The Supreme Court of India, on 24 January 2023, modified and simplified the procedural guidelines for passive euthanasia and Advance Medical Directives (living wills) that were originally laid down in the 2018 judgment in Common Cause (A Regd. Society) v. Union of India. A five-judge Constitution Bench comprising Justice K.M. Joseph, Justice Ajay Rastogi, Justice Aniruddha Bose, Justice Hrishikesh Roy, and Justice C.T. Ravikumar removed several onerous procedural requirements that had rendered the 2018 framework practically unworkable.
Background
In 2018, the Supreme Court recognised the right to die with dignity as a facet of Article 21 and laid down a detailed framework for passive euthanasia and Advance Medical Directives (AMDs). However, the 2018 guidelines imposed stringent procedural conditions — including attestation by a Judicial Magistrate First Class (JMFC), a requirement that medical board members have twenty years of experience, and a cumbersome multi-tier approval process — that effectively prevented any person from executing a valid living will. In the five years following the 2018 judgment, the framework remained largely non-functional due to these procedural barriers. The Court took up the matter suo motu to address these practical impediments.
Key Holdings
The Constitution Bench modified the 2018 guidelines as follows:
Attestation simplified: The requirement that a living will be attested before a Judicial Magistrate First Class has been removed. A Notary Public or a Gazetted Officer can now attest the Advance Medical Directive, making execution far more accessible.

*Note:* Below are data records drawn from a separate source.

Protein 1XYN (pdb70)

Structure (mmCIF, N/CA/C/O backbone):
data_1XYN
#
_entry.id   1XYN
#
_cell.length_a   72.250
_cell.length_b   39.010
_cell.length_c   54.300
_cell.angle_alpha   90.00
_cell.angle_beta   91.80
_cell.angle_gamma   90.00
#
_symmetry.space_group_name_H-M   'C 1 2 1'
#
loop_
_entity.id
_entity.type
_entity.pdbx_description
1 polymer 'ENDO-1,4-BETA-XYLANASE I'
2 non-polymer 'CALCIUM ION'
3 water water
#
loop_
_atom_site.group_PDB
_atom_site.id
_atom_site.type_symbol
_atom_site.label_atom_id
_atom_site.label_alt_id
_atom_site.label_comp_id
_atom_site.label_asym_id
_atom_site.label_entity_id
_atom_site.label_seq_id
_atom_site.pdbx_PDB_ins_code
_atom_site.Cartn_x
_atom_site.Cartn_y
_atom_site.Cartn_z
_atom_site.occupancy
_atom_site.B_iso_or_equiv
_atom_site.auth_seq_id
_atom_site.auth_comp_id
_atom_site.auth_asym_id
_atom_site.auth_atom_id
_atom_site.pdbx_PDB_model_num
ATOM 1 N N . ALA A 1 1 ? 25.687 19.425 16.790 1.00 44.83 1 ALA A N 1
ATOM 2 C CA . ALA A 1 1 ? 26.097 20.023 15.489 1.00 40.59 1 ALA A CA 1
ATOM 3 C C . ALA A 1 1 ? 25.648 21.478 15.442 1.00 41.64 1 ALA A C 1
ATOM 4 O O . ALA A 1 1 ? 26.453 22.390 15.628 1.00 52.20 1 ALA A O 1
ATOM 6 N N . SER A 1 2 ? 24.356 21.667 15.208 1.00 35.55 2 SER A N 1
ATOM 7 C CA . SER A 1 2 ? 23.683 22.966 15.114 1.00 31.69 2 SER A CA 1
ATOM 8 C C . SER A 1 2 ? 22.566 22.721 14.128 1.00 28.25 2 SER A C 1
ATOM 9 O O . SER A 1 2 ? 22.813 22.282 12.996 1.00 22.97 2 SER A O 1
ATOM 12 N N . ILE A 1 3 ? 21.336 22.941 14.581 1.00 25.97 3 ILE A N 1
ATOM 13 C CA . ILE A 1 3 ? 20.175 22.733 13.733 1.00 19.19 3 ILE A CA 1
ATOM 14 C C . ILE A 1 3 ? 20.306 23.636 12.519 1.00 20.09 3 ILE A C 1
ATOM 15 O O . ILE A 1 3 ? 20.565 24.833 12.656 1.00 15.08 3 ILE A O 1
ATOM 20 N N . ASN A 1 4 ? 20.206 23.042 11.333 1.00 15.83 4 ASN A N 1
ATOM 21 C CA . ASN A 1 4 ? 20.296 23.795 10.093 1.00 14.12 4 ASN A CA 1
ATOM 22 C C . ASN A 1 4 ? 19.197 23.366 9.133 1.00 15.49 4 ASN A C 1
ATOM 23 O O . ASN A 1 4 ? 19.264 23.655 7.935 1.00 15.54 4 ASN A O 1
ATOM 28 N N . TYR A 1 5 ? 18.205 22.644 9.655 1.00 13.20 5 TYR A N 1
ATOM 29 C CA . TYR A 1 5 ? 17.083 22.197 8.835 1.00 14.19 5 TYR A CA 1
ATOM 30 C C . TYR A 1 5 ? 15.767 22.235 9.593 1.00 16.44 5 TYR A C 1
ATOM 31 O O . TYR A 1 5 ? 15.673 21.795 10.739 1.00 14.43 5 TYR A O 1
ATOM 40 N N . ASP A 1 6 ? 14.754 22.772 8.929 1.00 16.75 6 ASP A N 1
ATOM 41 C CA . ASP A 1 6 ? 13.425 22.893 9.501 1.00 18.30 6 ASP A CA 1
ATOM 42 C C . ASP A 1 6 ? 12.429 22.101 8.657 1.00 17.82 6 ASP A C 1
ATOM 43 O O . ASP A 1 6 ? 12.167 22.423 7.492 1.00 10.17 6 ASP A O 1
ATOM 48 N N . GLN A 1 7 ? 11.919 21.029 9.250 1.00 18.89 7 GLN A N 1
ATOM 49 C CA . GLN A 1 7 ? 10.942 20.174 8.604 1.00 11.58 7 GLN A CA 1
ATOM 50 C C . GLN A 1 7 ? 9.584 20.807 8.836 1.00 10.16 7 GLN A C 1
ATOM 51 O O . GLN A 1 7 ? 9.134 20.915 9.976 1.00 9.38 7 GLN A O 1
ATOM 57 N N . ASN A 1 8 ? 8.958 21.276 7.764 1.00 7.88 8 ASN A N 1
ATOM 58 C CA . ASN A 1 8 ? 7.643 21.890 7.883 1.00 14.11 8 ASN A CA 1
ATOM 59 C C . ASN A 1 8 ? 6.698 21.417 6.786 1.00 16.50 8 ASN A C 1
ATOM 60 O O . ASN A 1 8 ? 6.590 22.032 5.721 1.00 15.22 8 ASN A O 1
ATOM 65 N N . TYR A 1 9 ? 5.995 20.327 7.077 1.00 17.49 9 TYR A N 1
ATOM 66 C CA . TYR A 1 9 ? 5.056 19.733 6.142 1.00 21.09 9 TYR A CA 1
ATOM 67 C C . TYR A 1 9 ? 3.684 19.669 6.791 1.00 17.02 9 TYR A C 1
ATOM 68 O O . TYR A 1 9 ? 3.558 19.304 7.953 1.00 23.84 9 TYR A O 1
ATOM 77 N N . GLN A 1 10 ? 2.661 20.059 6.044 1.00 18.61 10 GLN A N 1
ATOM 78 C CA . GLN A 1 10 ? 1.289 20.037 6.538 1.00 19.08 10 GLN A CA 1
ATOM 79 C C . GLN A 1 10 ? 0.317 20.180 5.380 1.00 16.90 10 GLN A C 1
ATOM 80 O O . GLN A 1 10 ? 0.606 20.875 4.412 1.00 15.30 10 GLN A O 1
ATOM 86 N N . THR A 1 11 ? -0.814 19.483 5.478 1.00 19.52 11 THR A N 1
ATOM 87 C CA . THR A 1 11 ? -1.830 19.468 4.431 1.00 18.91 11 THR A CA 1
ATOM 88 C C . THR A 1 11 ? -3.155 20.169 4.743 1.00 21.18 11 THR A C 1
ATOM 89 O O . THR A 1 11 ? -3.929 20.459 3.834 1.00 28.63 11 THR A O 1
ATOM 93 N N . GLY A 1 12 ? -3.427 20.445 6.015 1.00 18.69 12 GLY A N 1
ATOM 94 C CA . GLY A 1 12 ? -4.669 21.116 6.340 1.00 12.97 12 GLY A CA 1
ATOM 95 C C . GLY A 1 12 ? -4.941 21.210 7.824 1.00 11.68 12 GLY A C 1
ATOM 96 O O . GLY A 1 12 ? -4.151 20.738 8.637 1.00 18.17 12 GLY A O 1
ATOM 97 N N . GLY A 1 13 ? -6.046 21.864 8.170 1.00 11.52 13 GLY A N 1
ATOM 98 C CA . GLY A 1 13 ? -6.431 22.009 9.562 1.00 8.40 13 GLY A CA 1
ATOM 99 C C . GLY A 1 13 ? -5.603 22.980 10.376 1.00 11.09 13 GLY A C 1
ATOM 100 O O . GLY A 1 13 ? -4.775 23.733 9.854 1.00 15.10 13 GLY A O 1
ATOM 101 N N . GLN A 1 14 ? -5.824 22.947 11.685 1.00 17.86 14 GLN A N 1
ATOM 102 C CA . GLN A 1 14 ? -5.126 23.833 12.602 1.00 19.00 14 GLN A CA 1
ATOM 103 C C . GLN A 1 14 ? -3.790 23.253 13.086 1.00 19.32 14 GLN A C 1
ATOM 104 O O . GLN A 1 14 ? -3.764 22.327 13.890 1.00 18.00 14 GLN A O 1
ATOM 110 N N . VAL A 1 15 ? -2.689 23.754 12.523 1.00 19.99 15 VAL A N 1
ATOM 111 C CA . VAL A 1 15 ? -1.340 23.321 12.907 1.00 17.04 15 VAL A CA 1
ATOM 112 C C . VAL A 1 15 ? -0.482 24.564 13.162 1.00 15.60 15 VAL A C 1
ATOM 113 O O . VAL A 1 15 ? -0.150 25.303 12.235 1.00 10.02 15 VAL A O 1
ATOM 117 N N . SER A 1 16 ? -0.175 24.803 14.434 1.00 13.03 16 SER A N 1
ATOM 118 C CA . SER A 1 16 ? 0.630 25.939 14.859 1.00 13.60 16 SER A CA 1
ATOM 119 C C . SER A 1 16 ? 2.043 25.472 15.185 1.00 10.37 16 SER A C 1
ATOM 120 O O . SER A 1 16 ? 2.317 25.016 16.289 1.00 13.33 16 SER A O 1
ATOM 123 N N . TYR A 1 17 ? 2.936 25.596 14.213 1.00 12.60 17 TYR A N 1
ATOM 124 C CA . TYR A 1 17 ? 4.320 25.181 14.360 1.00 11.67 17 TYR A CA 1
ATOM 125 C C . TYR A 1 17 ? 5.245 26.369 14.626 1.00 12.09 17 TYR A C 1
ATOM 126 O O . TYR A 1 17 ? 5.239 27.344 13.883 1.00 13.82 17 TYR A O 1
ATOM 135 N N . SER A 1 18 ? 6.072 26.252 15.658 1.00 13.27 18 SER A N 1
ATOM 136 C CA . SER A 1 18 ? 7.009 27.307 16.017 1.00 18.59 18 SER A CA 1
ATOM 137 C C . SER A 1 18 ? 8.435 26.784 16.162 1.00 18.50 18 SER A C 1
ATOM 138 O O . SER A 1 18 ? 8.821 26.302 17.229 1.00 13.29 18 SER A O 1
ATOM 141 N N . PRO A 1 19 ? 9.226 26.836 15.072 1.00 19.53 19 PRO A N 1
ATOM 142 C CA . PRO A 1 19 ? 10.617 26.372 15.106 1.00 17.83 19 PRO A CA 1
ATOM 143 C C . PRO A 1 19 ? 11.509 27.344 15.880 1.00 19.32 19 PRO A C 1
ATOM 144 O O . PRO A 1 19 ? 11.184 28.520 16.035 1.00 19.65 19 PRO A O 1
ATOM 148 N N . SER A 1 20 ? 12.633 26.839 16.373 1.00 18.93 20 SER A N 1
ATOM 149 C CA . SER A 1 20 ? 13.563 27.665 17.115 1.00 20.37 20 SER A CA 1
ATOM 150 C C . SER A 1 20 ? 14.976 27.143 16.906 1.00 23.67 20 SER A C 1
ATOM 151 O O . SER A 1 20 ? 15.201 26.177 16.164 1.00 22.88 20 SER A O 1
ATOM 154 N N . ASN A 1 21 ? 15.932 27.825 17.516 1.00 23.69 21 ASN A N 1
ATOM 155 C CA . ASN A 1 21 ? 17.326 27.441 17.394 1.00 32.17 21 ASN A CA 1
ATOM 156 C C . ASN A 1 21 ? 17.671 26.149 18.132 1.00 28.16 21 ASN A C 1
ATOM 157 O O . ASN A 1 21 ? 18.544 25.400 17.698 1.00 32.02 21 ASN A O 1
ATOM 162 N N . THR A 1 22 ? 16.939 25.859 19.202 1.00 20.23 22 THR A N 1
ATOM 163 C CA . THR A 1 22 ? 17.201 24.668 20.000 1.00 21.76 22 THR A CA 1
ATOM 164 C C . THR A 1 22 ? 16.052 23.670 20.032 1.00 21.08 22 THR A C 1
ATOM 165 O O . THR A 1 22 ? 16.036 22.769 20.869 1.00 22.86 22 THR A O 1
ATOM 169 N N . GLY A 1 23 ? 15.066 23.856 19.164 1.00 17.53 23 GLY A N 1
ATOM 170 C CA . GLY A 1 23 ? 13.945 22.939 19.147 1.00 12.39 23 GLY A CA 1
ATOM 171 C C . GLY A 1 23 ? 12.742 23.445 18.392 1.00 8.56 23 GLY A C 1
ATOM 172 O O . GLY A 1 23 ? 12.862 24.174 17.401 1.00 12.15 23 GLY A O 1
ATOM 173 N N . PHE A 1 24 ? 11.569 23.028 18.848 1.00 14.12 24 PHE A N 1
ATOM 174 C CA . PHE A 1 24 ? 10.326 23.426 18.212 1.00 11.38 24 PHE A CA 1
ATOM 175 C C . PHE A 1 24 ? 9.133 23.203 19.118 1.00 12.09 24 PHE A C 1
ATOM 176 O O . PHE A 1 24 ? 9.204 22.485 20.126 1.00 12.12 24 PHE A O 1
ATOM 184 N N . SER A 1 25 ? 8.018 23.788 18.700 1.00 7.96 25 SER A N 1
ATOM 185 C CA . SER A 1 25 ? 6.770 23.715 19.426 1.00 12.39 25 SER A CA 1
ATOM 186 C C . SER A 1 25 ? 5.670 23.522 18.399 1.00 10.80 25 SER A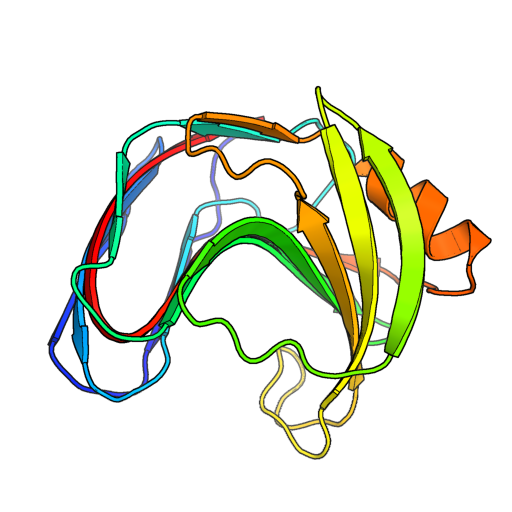 C 1
ATOM 187 O O . SER A 1 25 ? 5.788 23.984 17.265 1.00 13.50 25 SER A O 1
ATOM 190 N N . VAL A 1 26 ? 4.648 22.755 18.768 1.00 13.87 26 VAL A N 1
ATOM 191 C CA . VAL A 1 26 ? 3.508 22.512 17.891 1.00 13.13 26 VAL A CA 1
ATOM 192 C C . VAL A 1 26 ? 2.240 22.268 18.671 1.00 11.42 26 VAL A C 1
ATOM 193 O O . VAL A 1 26 ? 2.260 21.651 19.730 1.00 10.60 26 VAL A O 1
ATOM 197 N N . ASN A 1 27 ? 1.159 22.848 18.168 1.00 11.88 27 ASN A N 1
ATOM 198 C CA . ASN A 1 27 ? -0.181 22.704 18.720 1.00 15.52 27 ASN A CA 1
ATOM 199 C C . ASN A 1 27 ? -0.970 22.367 17.477 1.00 15.43 27 ASN A C 1
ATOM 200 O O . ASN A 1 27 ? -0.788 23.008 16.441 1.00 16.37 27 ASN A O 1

Medical board experience reduced: The minimum experience requirement for members of the Medical Board constituted to evaluate a patient's condition has been reduced from twenty years to five years. The Board must include one registered medical practitioner nominated by the District Chief Medical Officer (CMO) and two subject-matter experts.
48-hour decision timeframe: The Medical Board is now required to provide its opinion within 48 hours of being constituted, replacing the previously undefined timeline that contributed to delays.
Advance Medical Directives reaffirmed: The Court reaffirmed the validity of Advance Medical Directives as an exercise of the right to die with dignity under Article 21, and emphasised that no person should be denied this right merely due to procedural hurdles.
Custodian and communication: The simplified framework retains the requirement that a copy of the AMD be provided to the local hospital, the District Chief Medical Officer, and a designated family member or custodian.
Implications for Practitioners
This modification transforms the passive euthanasia framework from a theoretical right into a practically exercisable one. Medical law practitioners should immediately advise clients that living wills can now be executed before any Notary Public, without the need to approach a Magistrate's court.
Healthcare institutions should update their protocols to recognise AMDs attested by Notary Public or Gazetted Officers. Hospital administrators need to establish internal review mechanisms compatible with the 48-hour decision timeline, which represents a significant operational change.
For elder law practitioners and estate planners, the simplified guidelines make Advance Medical Directives a realistic component of end-of-life planning. Advisors should consider integrating AMD discussions alongside traditional succession planning.
The reduced experience threshold for Medical Board members addresses a practical bottleneck: in smaller towns and district hospitals, finding practitioners with twenty years of relevant experience was often impossible. The five-year threshold ensures that qualified medical professionals across India can constitute review boards.
Practitioners should monitor whether state governments issue complementary notifications to operationalise these guidelines at the district level.